Scan the records beneath this line for the line holding "Structure (mmCIF, N/CA/C/O" and the line holding "ATOM 9 N N .", then transcribe exactly those two and all lines between.
[[ EXERCISE DATA open ]]
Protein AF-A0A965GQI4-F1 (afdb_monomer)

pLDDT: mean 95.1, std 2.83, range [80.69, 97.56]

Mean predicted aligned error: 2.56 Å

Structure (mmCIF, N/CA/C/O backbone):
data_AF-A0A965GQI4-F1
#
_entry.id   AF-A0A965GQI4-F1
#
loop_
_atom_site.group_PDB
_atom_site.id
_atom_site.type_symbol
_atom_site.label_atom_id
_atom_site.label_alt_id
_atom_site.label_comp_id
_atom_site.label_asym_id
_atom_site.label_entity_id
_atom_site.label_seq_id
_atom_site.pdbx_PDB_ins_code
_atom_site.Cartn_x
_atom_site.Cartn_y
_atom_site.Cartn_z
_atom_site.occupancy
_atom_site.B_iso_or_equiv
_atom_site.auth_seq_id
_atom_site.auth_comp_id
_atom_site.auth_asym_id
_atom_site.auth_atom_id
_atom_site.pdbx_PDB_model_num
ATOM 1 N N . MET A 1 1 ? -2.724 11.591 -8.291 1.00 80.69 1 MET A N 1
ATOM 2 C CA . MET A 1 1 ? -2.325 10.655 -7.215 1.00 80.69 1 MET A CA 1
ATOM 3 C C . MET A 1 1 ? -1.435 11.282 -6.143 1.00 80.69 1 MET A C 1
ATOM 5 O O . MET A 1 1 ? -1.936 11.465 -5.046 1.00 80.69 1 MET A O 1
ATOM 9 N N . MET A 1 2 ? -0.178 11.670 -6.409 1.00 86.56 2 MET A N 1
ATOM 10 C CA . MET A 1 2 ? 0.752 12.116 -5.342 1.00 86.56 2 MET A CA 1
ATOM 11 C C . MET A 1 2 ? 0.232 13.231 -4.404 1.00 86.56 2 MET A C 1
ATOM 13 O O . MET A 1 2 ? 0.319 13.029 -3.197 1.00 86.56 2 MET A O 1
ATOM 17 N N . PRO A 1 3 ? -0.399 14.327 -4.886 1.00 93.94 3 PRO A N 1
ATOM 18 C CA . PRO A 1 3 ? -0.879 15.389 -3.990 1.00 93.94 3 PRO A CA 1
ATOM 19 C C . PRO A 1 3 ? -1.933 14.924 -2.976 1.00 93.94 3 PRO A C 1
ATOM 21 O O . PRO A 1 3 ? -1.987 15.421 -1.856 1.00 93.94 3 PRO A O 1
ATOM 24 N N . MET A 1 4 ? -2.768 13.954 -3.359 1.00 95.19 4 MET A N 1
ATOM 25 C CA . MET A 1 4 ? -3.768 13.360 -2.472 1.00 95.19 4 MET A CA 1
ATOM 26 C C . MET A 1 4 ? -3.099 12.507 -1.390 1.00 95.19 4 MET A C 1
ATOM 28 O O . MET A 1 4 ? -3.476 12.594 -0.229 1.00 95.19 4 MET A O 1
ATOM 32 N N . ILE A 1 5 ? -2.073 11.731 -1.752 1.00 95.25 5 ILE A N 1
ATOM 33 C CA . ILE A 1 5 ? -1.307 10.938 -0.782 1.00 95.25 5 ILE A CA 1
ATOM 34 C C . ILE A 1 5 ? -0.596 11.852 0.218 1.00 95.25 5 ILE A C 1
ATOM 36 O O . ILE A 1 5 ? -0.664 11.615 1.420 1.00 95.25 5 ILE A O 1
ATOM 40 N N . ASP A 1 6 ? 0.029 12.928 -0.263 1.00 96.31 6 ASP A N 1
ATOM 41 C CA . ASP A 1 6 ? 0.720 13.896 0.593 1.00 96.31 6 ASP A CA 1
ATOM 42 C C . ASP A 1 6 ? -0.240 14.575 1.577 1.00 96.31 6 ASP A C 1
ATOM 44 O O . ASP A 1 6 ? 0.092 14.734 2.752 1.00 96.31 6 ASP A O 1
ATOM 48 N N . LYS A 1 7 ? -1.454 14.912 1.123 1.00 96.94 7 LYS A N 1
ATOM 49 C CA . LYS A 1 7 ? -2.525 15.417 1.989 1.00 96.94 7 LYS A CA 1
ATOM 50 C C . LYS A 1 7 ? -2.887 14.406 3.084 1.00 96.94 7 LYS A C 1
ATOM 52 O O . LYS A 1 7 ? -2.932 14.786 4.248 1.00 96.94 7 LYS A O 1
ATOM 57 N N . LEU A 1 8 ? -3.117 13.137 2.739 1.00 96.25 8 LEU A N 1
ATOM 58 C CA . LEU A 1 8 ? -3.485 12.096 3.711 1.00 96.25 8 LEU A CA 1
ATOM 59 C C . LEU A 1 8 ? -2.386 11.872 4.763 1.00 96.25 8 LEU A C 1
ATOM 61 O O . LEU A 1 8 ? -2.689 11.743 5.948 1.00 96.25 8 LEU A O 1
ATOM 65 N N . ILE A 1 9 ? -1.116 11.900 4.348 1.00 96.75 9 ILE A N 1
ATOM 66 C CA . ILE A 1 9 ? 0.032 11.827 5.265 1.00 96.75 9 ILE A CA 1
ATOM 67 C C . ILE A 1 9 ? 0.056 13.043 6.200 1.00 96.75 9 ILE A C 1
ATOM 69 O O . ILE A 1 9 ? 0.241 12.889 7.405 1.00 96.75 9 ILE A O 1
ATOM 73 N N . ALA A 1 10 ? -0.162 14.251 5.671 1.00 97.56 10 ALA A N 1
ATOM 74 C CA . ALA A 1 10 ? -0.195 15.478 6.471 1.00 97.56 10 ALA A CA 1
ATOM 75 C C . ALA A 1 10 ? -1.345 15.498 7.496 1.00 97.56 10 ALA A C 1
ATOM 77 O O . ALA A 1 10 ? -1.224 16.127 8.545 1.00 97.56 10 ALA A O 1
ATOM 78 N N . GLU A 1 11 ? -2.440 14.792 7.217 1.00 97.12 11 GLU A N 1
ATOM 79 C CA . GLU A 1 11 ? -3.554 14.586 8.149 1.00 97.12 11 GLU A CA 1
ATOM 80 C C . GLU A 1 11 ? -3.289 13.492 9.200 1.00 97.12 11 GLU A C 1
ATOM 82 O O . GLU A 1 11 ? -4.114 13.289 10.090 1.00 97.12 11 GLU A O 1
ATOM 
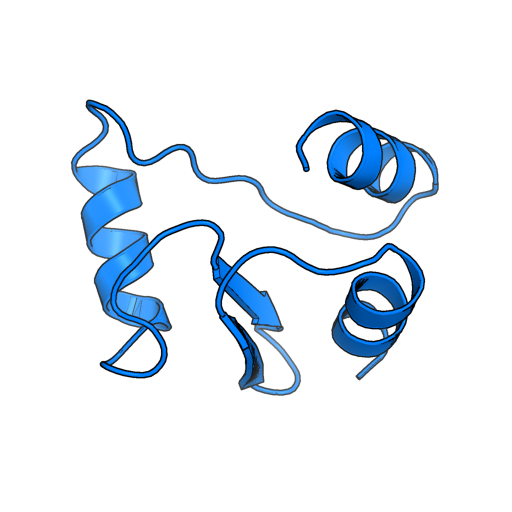87 N N . GLY A 1 12 ? -2.142 12.809 9.130 1.00 96.62 12 GLY A N 1
ATOM 88 C CA . GLY A 1 12 ? -1.711 11.812 10.111 1.00 96.62 12 GLY A CA 1
ATOM 89 C C . GLY A 1 12 ? -2.026 10.363 9.744 1.00 96.62 12 GLY A C 1
ATOM 90 O O . GLY A 1 12 ? -1.892 9.491 10.599 1.00 96.62 12 GLY A O 1
ATOM 91 N N . ILE A 1 13 ? -2.433 10.078 8.504 1.00 96.38 13 ILE A N 1
ATOM 92 C CA . ILE A 1 13 ? -2.589 8.694 8.044 1.00 96.38 13 ILE A CA 1
ATOM 93 C C . ILE A 1 13 ? -1.203 8.119 7.738 1.00 96.38 13 ILE A C 1
ATOM 95 O O . ILE A 1 13 ? -0.439 8.687 6.956 1.00 96.38 13 ILE A O 1
ATOM 99 N N . GLU A 1 14 ? -0.886 6.973 8.340 1.00 95.81 14 GLU A N 1
ATOM 100 C CA . GLU A 1 14 ? 0.387 6.280 8.134 1.00 95.81 14 GLU A CA 1
ATOM 101 C C . GLU A 1 14 ? 0.450 5.666 6.727 1.00 95.81 14 GLU A C 1
ATOM 103 O O . GLU A 1 14 ? -0.118 4.608 6.459 1.00 95.81 14 GLU A O 1
ATOM 108 N N . ILE A 1 15 ? 1.138 6.349 5.806 1.00 95.81 15 ILE A N 1
ATOM 109 C CA . ILE A 1 15 ? 1.378 5.876 4.438 1.00 95.81 15 ILE A CA 1
ATOM 110 C C . ILE A 1 15 ? 2.870 5.987 4.126 1.00 95.81 15 ILE A C 1
ATOM 112 O O . ILE A 1 15 ? 3.442 7.078 4.128 1.00 95.81 15 ILE A O 1
ATOM 116 N N . GLU A 1 16 ? 3.489 4.860 3.783 1.00 95.50 16 GLU A N 1
ATOM 117 C CA . GLU A 1 16 ? 4.847 4.815 3.242 1.00 95.50 16 GLU A CA 1
ATOM 118 C C . GLU A 1 16 ? 4.812 4.825 1.706 1.00 95.50 16 GLU A C 1
ATOM 120 O O . GLU A 1 16 ? 4.063 4.070 1.082 1.00 95.50 16 GLU A O 1
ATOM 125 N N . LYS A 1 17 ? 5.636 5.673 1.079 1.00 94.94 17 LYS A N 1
[[ EXERCISE DATA closed ]]
TASK ANSWER:
Structure (mmCIF, N/CA/C/O backbone):
data_AF-A0A965GQI4-F1
#
_entry.id   AF-A0A965GQI4-F1
#
loop_
_atom_site.group_PDB
_atom_site.id
_atom_site.type_symbol
_atom_site.label_atom_id
_atom_site.label_alt_id
_atom_site.label_comp_id
_atom_site.label_asym_id
_atom_site.label_entity_id
_atom_site.label_seq_id
_atom_site.pdbx_PDB_ins_code
_atom_site.Cartn_x
_atom_site.Cartn_y
_atom_site.Cartn_z
_atom_site.occupancy
_atom_site.B_iso_or_equiv
_atom_site.auth_seq_id
_atom_site.auth_comp_id
_atom_site.auth_asym_id
_atom_site.auth_atom_id
_atom_site.pdbx_PDB_model_num
ATOM 1 N N . MET A 1 1 ? -2.724 11.591 -8.291 1.00 80.69 1 MET A N 1
ATOM 2 C CA . MET A 1 1 ? -2.325 10.655 -7.215 1.00 80.69 1 MET A CA 1
ATOM 3 C C . MET A 1 1 ? -1.435 11.282 -6.143 1.00 80.69 1 MET A C 1
ATOM 5 O O . MET A 1 1 ? -1.936 11.465 -5.046 1.00 80.69 1 MET A O 1
ATOM 9 N N . MET A 1 2 ? -0.178 11.670 -6.409 1.00 86.56 2 MET A N 1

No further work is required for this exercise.